----- Data provided

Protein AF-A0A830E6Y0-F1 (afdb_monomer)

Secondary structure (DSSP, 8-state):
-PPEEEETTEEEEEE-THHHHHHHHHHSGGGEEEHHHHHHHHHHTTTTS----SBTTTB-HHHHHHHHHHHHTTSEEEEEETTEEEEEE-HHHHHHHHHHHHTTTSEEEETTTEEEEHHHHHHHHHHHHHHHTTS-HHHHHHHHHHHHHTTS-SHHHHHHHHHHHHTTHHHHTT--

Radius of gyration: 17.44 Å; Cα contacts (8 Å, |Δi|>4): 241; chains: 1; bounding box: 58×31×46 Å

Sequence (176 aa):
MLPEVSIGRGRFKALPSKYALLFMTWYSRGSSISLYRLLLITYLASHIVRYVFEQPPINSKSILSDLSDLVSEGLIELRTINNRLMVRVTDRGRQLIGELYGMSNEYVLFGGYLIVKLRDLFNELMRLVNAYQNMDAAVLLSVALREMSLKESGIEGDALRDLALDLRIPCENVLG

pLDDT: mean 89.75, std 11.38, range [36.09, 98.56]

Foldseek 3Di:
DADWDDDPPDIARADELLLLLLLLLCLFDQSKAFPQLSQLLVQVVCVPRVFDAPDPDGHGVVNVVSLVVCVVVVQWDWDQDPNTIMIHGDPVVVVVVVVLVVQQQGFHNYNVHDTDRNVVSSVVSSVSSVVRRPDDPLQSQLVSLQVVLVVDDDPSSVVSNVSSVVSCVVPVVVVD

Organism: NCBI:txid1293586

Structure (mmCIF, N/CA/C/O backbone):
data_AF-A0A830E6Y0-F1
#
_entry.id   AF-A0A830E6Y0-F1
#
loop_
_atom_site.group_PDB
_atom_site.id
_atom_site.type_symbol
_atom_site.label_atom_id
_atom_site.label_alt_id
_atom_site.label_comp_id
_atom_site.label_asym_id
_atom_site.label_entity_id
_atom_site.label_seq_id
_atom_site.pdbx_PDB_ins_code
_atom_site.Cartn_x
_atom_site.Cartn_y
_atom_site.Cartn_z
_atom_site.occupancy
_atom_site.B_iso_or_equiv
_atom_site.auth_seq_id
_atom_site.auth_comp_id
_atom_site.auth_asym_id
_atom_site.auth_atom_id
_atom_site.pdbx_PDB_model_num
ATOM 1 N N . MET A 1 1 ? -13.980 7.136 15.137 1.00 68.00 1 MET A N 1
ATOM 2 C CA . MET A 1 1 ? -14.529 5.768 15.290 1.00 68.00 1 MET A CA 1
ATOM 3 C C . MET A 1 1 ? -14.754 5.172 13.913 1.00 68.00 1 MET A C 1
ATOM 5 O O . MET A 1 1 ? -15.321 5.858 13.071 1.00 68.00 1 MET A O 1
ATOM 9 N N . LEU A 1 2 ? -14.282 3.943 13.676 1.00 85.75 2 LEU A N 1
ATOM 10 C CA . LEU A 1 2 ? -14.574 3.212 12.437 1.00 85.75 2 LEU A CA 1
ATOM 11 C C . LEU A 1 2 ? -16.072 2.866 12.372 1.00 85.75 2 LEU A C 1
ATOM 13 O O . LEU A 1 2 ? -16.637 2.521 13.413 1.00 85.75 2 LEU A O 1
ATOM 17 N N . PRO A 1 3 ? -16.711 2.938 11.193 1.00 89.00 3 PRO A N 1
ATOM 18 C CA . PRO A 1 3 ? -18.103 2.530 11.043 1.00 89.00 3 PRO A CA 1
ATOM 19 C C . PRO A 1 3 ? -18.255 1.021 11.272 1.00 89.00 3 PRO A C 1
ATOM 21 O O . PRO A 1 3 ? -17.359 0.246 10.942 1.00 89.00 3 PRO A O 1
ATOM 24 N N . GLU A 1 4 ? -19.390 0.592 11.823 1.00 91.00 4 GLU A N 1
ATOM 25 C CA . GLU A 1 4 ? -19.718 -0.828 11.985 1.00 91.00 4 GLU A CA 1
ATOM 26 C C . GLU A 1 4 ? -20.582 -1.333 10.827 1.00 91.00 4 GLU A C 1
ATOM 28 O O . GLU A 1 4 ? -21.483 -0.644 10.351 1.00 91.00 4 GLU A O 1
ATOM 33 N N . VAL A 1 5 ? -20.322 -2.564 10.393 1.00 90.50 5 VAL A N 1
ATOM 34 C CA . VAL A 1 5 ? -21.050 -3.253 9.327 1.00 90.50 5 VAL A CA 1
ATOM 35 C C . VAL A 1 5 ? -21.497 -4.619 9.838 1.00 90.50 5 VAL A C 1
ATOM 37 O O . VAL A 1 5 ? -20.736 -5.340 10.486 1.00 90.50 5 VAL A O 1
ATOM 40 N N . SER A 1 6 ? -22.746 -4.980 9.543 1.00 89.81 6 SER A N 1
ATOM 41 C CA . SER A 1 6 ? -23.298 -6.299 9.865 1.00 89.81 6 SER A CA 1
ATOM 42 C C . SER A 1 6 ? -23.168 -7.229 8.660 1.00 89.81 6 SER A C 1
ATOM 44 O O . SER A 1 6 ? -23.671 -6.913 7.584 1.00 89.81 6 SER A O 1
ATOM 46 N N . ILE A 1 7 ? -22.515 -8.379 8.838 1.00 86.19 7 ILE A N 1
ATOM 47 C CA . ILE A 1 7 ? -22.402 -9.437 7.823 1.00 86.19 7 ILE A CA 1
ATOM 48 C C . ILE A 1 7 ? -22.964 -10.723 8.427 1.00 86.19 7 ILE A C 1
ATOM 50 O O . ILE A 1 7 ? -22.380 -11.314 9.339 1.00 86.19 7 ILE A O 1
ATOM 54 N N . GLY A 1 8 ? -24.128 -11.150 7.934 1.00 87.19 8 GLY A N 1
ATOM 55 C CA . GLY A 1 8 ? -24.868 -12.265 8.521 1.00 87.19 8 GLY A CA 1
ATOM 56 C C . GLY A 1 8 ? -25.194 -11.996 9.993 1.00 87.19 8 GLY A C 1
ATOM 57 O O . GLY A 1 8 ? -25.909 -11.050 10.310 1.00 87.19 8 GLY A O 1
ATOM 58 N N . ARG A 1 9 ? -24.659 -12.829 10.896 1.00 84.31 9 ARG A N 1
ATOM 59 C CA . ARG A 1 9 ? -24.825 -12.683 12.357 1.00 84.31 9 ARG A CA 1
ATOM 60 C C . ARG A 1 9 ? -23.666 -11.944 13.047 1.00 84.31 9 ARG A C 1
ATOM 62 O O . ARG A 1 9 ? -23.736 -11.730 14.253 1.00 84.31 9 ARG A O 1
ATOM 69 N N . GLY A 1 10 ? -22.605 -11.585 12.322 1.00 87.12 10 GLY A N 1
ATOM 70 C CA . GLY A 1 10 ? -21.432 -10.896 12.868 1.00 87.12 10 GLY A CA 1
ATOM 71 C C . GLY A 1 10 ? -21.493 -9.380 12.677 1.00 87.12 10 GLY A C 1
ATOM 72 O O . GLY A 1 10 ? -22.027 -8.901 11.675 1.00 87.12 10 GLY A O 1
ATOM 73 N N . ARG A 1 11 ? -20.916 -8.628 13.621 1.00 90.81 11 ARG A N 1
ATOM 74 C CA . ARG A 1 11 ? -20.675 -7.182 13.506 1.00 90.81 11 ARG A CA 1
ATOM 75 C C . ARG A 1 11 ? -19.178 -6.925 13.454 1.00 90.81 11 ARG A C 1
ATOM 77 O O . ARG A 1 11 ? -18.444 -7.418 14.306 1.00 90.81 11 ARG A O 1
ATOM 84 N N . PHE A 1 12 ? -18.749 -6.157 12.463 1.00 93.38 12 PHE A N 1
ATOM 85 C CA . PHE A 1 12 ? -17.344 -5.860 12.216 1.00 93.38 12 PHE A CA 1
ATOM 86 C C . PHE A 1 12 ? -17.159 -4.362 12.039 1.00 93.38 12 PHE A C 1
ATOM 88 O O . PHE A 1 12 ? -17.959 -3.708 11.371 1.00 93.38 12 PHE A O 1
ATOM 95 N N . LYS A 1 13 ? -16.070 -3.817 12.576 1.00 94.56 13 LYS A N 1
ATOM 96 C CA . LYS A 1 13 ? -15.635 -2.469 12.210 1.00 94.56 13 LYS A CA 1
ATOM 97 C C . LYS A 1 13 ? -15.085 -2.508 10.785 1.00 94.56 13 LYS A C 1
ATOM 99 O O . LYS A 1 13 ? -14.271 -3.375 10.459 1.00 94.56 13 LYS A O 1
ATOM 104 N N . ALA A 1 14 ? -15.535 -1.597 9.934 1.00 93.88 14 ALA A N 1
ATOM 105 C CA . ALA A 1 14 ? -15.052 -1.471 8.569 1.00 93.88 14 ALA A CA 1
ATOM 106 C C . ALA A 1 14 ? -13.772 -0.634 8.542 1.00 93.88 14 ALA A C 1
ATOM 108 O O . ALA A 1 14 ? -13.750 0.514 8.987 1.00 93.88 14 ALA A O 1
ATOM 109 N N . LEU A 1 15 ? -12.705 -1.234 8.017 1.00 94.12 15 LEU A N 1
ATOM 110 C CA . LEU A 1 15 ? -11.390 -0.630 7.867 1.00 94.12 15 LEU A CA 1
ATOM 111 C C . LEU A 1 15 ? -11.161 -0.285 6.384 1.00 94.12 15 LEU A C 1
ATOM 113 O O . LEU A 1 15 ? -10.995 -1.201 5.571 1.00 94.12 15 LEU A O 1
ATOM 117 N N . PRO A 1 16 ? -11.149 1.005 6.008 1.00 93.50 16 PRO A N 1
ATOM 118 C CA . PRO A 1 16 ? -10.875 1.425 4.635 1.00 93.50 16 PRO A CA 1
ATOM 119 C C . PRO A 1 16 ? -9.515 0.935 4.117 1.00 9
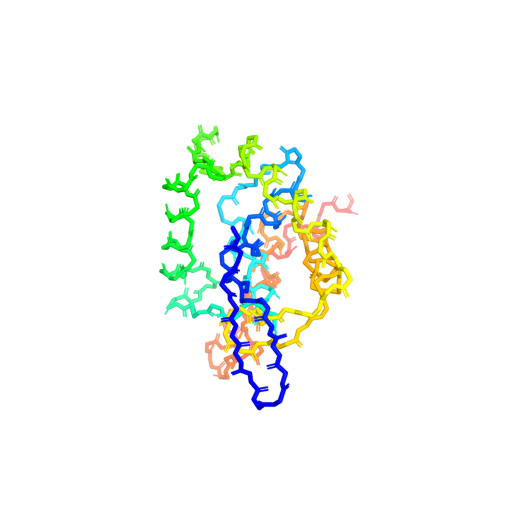3.50 16 PRO A C 1
ATOM 121 O O . PRO A 1 16 ? -8.531 0.909 4.862 1.00 93.50 16 PRO A O 1
ATOM 124 N N . SER A 1 17 ? -9.435 0.613 2.821 1.00 91.94 17 SER A N 1
ATOM 125 C CA . SER A 1 17 ? -8.196 0.190 2.142 1.00 91.94 17 SER A CA 1
ATOM 126 C C . SER A 1 17 ? -7.068 1.211 2.276 1.00 91.94 17 SER A C 1
ATOM 128 O O . SER A 1 17 ? -5.915 0.822 2.476 1.00 91.94 17 SER A O 1
ATOM 130 N N . LYS A 1 18 ? -7.391 2.512 2.254 1.00 95.25 18 LYS A N 1
ATOM 131 C CA . LYS A 1 18 ? -6.413 3.596 2.422 1.00 95.25 18 LYS A CA 1
ATOM 132 C C . LYS A 1 18 ? -5.593 3.490 3.704 1.00 95.25 18 LYS A C 1
ATOM 134 O O . LYS
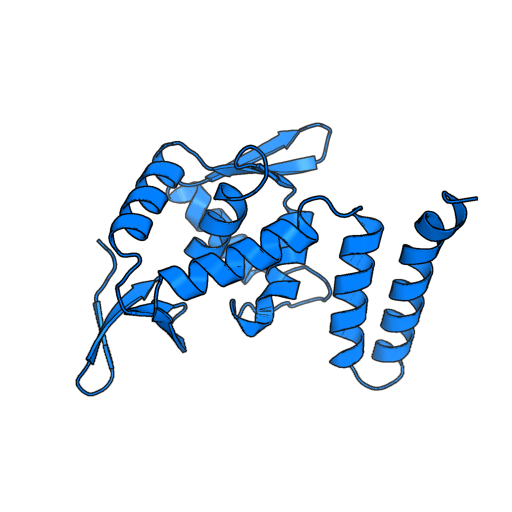 A 1 18 ? -4.426 3.870 3.720 1.00 95.25 18 LYS A O 1
ATOM 139 N N . TYR A 1 19 ? -6.129 2.900 4.774 1.00 95.94 19 TYR A N 1
ATOM 140 C CA . TYR A 1 19 ? -5.363 2.733 6.012 1.00 95.94 19 TYR A CA 1
ATOM 141 C C . TYR A 1 19 ? -4.247 1.691 5.898 1.00 95.94 19 TYR A C 1
ATOM 143 O O . TYR A 1 19 ? -3.284 1.768 6.657 1.00 95.94 19 TYR A O 1
ATOM 151 N N . ALA A 1 20 ? -4.286 0.798 4.903 1.00 96.00 20 ALA A N 1
ATOM 152 C CA . ALA A 1 20 ? -3.116 -0.004 4.559 1.00 96.00 20 ALA A CA 1
ATOM 153 C C . ALA A 1 20 ? -1.986 0.865 3.980 1.00 96.00 20 ALA A C 1
ATOM 155 O O . ALA A 1 20 ? -0.831 0.654 4.337 1.00 96.00 20 ALA A O 1
ATOM 156 N N . LEU A 1 21 ? -2.292 1.880 3.159 1.00 97.12 21 LEU A N 1
ATOM 157 C CA . LEU A 1 21 ? -1.287 2.824 2.639 1.00 97.12 21 LEU A CA 1
ATOM 158 C C . LEU A 1 21 ? -0.661 3.642 3.775 1.00 97.12 21 LEU A C 1
ATOM 160 O O . LEU A 1 21 ? 0.562 3.794 3.830 1.00 97.12 21 LEU A O 1
ATOM 164 N N . LEU A 1 22 ? -1.492 4.118 4.710 1.00 98.06 22 LEU A N 1
ATOM 165 C CA . LEU A 1 22 ? -1.031 4.797 5.922 1.00 98.06 22 LEU A CA 1
ATOM 166 C C . LEU A 1 22 ? -0.112 3.888 6.744 1.00 98.06 22 LEU A C 1
ATOM 168 O O . LEU A 1 22 ? 0.983 4.307 7.111 1.00 98.06 22 LEU A O 1
ATOM 172 N N . PHE A 1 23 ? -0.531 2.646 7.001 1.00 97.69 23 PHE A N 1
ATOM 173 C CA . PHE A 1 23 ? 0.245 1.682 7.779 1.00 97.69 23 PHE A CA 1
ATOM 174 C C . PHE A 1 23 ? 1.581 1.341 7.108 1.00 97.69 23 PHE A C 1
ATOM 176 O O . PHE A 1 23 ? 2.625 1.394 7.756 1.00 97.69 23 PHE A O 1
ATOM 183 N N . MET A 1 24 ? 1.575 1.062 5.801 1.00 97.75 24 MET A N 1
ATOM 184 C CA . MET A 1 24 ? 2.797 0.769 5.046 1.00 97.75 24 MET A CA 1
ATOM 185 C C . MET A 1 24 ? 3.769 1.956 5.049 1.00 97.75 24 MET A C 1
ATOM 187 O O . MET A 1 24 ? 4.971 1.772 5.234 1.00 97.75 24 MET A O 1
ATOM 191 N N . THR A 1 25 ? 3.255 3.183 4.916 1.00 98.00 25 THR A N 1
ATOM 192 C CA . THR A 1 25 ? 4.060 4.411 5.027 1.00 98.00 25 THR A CA 1
ATOM 193 C C . THR A 1 25 ? 4.596 4.584 6.448 1.00 98.00 25 THR A C 1
ATOM 195 O O . THR A 1 25 ? 5.771 4.889 6.624 1.00 98.00 25 THR A O 1
ATOM 198 N N . TRP A 1 26 ? 3.777 4.360 7.477 1.00 98.31 26 TRP A N 1
ATOM 199 C CA . TRP A 1 26 ? 4.177 4.493 8.881 1.00 98.31 26 TRP A CA 1
ATOM 200 C C . TRP A 1 26 ? 5.311 3.536 9.250 1.00 98.31 26 TRP A C 1
ATOM 202 O O . TRP A 1 26 ? 6.274 3.959 9.896 1.00 98.31 26 TRP A O 1
ATOM 212 N N . TYR A 1 27 ? 5.197 2.283 8.805 1.00 97.69 27 TYR A N 1
ATOM 213 C CA . TYR A 1 27 ? 6.157 1.221 9.084 1.00 97.69 27 TYR A CA 1
ATOM 214 C C . TYR A 1 27 ? 7.447 1.331 8.256 1.00 97.69 27 TYR A C 1
ATOM 216 O O . TYR A 1 27 ? 8.475 0.757 8.615 1.00 97.69 27 TYR A O 1
ATOM 224 N N . SER A 1 28 ? 7.420 2.087 7.155 1.00 97.38 28 SER A N 1
ATOM 225 C CA . SER A 1 28 ? 8.624 2.368 6.374 1.00 97.38 28 SER A CA 1
ATOM 226 C C . SER A 1 28 ? 9.674 3.152 7.178 1.00 97.38 28 SER A C 1
ATOM 228 O O . SER A 1 28 ? 9.373 3.812 8.179 1.00 97.38 28 SER A O 1
ATOM 230 N N . ARG A 1 29 ? 10.937 3.103 6.741 1.00 93.94 29 ARG A N 1
ATOM 231 C CA . ARG A 1 29 ? 12.063 3.763 7.413 1.00 93.94 29 ARG A CA 1
ATOM 232 C C . ARG A 1 29 ? 11.809 5.264 7.593 1.00 93.94 29 ARG A C 1
ATOM 234 O O . ARG A 1 29 ? 11.674 6.014 6.635 1.00 93.94 29 ARG A O 1
ATOM 241 N N . GLY A 1 30 ? 11.795 5.715 8.849 1.00 94.19 30 GLY A N 1
ATOM 242 C CA . GLY A 1 30 ? 11.512 7.114 9.188 1.00 94.19 30 GLY A CA 1
ATOM 243 C C . GLY A 1 30 ? 10.047 7.525 8.984 1.00 94.19 30 GLY A C 1
ATOM 244 O O . GLY A 1 30 ? 9.752 8.719 8.972 1.00 94.19 30 GLY A O 1
ATOM 245 N N . SER A 1 31 ? 9.138 6.555 8.825 1.00 97.25 31 SER A N 1
ATOM 246 C CA . SER A 1 31 ? 7.726 6.752 8.477 1.00 97.25 31 SER A CA 1
ATOM 247 C C . SER A 1 31 ? 7.540 7.624 7.230 1.00 97.25 31 SER A C 1
ATOM 249 O O . SER A 1 31 ? 6.691 8.522 7.193 1.00 97.25 31 SER A O 1
ATOM 251 N N . SER A 1 32 ? 8.409 7.399 6.244 1.00 96.56 32 SER A N 1
ATOM 252 C CA . SER A 1 32 ? 8.505 8.157 5.005 1.00 96.56 32 SER A CA 1
ATOM 253 C C . SER A 1 32 ? 8.974 7.246 3.875 1.00 96.56 32 SER A C 1
ATOM 255 O O . SER A 1 32 ? 9.963 6.528 4.013 1.00 96.56 32 SER A O 1
ATOM 257 N N . ILE A 1 33 ? 8.295 7.304 2.734 1.00 96.75 33 ILE A N 1
ATOM 258 C CA . ILE A 1 33 ? 8.595 6.467 1.571 1.00 96.75 33 ILE A CA 1
ATOM 259 C C . ILE A 1 33 ? 8.380 7.256 0.281 1.00 96.75 33 ILE A C 1
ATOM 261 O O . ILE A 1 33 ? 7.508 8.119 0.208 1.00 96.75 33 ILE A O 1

----------

Task details =>
Give again exactly, and only, the lines above starting at the one with "ATOM 54 N N" and ending at the one with "ATOM 57 O O".

Result of this task =>
ATOM 54 N N . GLY A 1 8 ? -24.128 -11.150 7.934 1.00 87.19 8 GLY A N 1
ATOM 55 C CA . GLY A 1 8 ? -24.868 -12.265 8.521 1.00 87.19 8 GLY A CA 1
ATOM 56 C C . GLY A 1 8 ? -25.194 -11.996 9.993 1.00 87.19 8 GLY A C 1
ATOM 57 O O . GLY A 1 8 ? -25.909 -11.050 10.310 1.00 87.19 8 GLY A O 1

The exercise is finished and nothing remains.